- Vogovë Location within Kosovo
- Coordinates: 42°20′56″N 20°23′31″E﻿ / ﻿42.349°N 20.392°E
- Location: Kosovo
- District: Gjakova
- Municipality: Gjakova

Population (2024)
- • Total: 296
- Time zone: UTC+1 (Central European Time)
- • Summer (DST): UTC+2 (CEST)

= Vogovë =

Vogovë is a village in the District of Gjakova, in Kosovo. Vogovë is situated nearby to the village Zhub and Rrasa e Gjoni. The village of Vogovë is situated within the Has region.

==History==
Vogovë was mentioned in the Ottoman defter of 1485 and the year 1571 with 18 households.
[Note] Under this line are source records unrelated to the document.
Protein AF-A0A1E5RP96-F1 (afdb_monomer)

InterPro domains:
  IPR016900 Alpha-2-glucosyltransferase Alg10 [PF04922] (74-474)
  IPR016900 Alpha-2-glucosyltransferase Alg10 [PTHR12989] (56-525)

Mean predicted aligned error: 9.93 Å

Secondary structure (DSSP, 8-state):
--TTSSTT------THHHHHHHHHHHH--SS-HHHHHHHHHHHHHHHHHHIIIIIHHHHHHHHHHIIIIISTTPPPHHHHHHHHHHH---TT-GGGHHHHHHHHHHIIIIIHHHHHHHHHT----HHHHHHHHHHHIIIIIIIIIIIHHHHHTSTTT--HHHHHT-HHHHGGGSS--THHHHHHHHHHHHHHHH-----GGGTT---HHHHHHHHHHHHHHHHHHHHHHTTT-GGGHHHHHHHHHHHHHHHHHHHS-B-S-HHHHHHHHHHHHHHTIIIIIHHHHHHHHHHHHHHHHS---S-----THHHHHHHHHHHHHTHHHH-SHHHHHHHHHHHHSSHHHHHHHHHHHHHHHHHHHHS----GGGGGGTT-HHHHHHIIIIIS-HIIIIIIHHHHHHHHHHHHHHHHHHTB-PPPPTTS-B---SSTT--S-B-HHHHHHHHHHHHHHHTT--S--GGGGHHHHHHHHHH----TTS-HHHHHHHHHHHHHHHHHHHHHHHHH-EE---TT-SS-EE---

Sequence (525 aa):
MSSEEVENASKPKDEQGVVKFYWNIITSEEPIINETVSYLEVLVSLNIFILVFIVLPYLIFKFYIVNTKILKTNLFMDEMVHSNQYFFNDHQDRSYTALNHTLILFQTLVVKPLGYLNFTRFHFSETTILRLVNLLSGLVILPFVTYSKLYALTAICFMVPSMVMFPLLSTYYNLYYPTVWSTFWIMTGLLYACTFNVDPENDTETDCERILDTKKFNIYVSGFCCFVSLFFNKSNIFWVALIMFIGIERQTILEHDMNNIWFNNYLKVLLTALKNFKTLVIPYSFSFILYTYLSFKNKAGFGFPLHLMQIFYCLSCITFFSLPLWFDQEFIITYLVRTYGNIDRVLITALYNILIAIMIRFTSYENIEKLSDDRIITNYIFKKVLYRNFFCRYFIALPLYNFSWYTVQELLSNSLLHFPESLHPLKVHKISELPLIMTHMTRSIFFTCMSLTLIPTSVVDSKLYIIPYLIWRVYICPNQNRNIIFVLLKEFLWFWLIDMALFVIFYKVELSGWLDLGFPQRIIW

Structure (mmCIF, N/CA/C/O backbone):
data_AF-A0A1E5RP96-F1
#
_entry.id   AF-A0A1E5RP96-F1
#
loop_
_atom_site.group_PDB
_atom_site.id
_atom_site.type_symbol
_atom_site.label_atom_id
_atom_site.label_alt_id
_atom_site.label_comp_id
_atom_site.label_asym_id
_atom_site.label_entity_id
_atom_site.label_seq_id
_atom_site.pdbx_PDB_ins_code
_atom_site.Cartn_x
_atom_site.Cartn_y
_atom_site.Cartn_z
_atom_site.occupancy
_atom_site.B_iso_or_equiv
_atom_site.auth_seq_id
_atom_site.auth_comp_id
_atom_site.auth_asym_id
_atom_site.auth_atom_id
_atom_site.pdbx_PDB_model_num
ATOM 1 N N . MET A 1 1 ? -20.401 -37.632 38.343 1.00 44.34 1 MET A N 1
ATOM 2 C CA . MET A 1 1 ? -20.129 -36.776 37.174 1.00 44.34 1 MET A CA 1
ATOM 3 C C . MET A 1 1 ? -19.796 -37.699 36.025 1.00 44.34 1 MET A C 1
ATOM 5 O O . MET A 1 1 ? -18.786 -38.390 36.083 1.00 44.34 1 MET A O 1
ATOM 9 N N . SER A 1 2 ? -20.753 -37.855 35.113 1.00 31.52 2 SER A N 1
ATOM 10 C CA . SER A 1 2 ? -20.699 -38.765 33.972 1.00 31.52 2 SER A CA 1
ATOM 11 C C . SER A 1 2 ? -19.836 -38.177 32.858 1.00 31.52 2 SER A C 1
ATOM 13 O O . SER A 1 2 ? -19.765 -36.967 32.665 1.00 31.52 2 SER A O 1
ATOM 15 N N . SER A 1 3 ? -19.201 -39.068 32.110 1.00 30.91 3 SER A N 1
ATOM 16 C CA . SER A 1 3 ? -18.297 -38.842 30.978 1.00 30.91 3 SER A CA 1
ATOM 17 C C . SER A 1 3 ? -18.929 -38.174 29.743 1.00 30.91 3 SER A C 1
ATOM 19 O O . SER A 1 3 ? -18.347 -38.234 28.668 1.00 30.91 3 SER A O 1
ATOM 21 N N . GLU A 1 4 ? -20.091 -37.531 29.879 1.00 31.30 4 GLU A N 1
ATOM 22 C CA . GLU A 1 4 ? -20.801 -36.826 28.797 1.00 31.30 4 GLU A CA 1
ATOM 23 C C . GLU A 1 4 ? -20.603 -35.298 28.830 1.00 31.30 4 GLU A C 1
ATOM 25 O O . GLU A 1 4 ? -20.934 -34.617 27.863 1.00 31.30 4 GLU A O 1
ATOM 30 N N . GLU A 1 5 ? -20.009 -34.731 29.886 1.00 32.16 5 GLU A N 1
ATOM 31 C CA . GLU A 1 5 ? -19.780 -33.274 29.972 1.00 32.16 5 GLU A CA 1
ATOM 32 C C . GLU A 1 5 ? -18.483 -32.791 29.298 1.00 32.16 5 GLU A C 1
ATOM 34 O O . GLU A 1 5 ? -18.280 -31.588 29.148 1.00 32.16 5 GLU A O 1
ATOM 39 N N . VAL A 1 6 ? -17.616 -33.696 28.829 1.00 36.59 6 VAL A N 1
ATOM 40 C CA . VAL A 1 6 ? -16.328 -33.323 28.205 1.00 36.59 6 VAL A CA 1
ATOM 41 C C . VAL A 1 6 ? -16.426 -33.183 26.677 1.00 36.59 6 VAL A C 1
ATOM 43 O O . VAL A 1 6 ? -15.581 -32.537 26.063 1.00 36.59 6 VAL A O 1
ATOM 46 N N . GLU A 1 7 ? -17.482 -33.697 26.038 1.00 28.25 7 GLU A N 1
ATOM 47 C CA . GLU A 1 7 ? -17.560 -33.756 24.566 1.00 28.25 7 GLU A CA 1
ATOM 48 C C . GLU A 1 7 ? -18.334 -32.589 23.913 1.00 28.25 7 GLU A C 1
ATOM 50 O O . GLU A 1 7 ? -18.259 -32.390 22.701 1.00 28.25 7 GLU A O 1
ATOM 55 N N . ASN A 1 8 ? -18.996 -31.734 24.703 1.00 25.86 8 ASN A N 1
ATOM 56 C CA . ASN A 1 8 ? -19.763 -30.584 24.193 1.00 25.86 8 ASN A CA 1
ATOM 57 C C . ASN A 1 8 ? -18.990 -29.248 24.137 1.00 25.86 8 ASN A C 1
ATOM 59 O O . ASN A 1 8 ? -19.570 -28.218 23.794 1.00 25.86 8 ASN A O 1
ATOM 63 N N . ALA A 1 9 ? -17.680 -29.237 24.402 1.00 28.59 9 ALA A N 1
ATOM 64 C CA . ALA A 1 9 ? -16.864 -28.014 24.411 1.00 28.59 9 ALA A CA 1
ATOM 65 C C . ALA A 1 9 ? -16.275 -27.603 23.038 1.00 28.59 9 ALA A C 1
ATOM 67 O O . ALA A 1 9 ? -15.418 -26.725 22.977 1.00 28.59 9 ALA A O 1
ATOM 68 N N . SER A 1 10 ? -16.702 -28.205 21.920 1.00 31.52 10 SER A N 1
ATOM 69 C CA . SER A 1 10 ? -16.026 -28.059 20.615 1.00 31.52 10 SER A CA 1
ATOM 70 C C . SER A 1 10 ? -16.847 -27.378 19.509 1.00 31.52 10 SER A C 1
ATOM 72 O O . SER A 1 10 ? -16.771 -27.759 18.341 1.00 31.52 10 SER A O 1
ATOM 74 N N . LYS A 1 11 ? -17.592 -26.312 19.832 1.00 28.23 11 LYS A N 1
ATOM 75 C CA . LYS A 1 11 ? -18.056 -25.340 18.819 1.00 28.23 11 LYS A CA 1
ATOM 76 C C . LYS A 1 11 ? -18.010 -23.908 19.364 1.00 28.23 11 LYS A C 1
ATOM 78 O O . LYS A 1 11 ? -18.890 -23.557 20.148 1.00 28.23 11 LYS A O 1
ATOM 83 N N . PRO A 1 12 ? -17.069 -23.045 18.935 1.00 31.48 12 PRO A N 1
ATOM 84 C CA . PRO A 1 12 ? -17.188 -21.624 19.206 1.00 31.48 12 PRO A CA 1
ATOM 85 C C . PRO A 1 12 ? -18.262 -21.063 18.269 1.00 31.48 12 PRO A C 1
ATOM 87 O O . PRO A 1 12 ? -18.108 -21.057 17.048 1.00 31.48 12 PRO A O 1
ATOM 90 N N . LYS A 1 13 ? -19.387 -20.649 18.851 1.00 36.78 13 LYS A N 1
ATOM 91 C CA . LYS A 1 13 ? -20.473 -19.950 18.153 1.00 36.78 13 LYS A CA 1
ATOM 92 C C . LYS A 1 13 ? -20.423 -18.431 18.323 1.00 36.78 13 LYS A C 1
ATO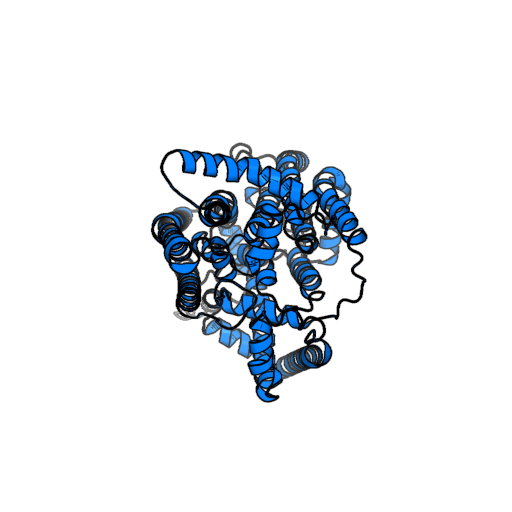M 94 O O . LYS A 1 13 ? -21.309 -17.758 17.812 1.00 36.78 13 LYS A O 1
ATOM 99 N N . ASP A 1 14 ? -19.391 -17.889 18.962 1.00 36.97 14 ASP A N 1
ATOM 100 C CA . ASP A 1 14 ? -19.421 -16.501 19.410 1.00 36.97 14 ASP A CA 1
ATOM 101 C C . ASP A 1 14 ? -18.335 -15.653 18.742 1.00 36.97 14 ASP A C 1
ATOM 103 O O . ASP A 1 14 ? -17.165 -15.681 19.121 1.00 36.97 14 ASP A O 1
ATOM 107 N N . GLU A 1 15 ? -18.759 -14.804 17.803 1.00 39.41 15 GLU A N 1
ATOM 108 C CA . GLU A 1 15 ? -18.011 -13.629 17.321 1.00 39.41 15 GLU A CA 1
ATOM 109 C C . GLU A 1 15 ? -17.635 -12.675 18.484 1.00 39.41 15 GLU A C 1
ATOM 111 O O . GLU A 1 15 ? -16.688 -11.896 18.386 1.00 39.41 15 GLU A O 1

The Ottoman defters from the 15th and 16th century indicate that Vogovë was inhabited by a largely Christian Albanian population given the Albanian anthroponomy present: Koka Doda, Prend Tola, Pejo Kola, Gjec Pejo, Papa Deda, Deja Biba, Nina Boga, Gjin Boga, Prend Mica, Andre Doda, Tola Koka, Deja Baci, Deja Pejo, Deda Papa, Pejo Biba, Shtefan Nina, Biba Gjini, Tola Noja, Gjon Koka, Tola Deja, Tola Andrea, Doda Andrea, Gika Biba, Gjon Nina, Mica Mika, Doda Koja.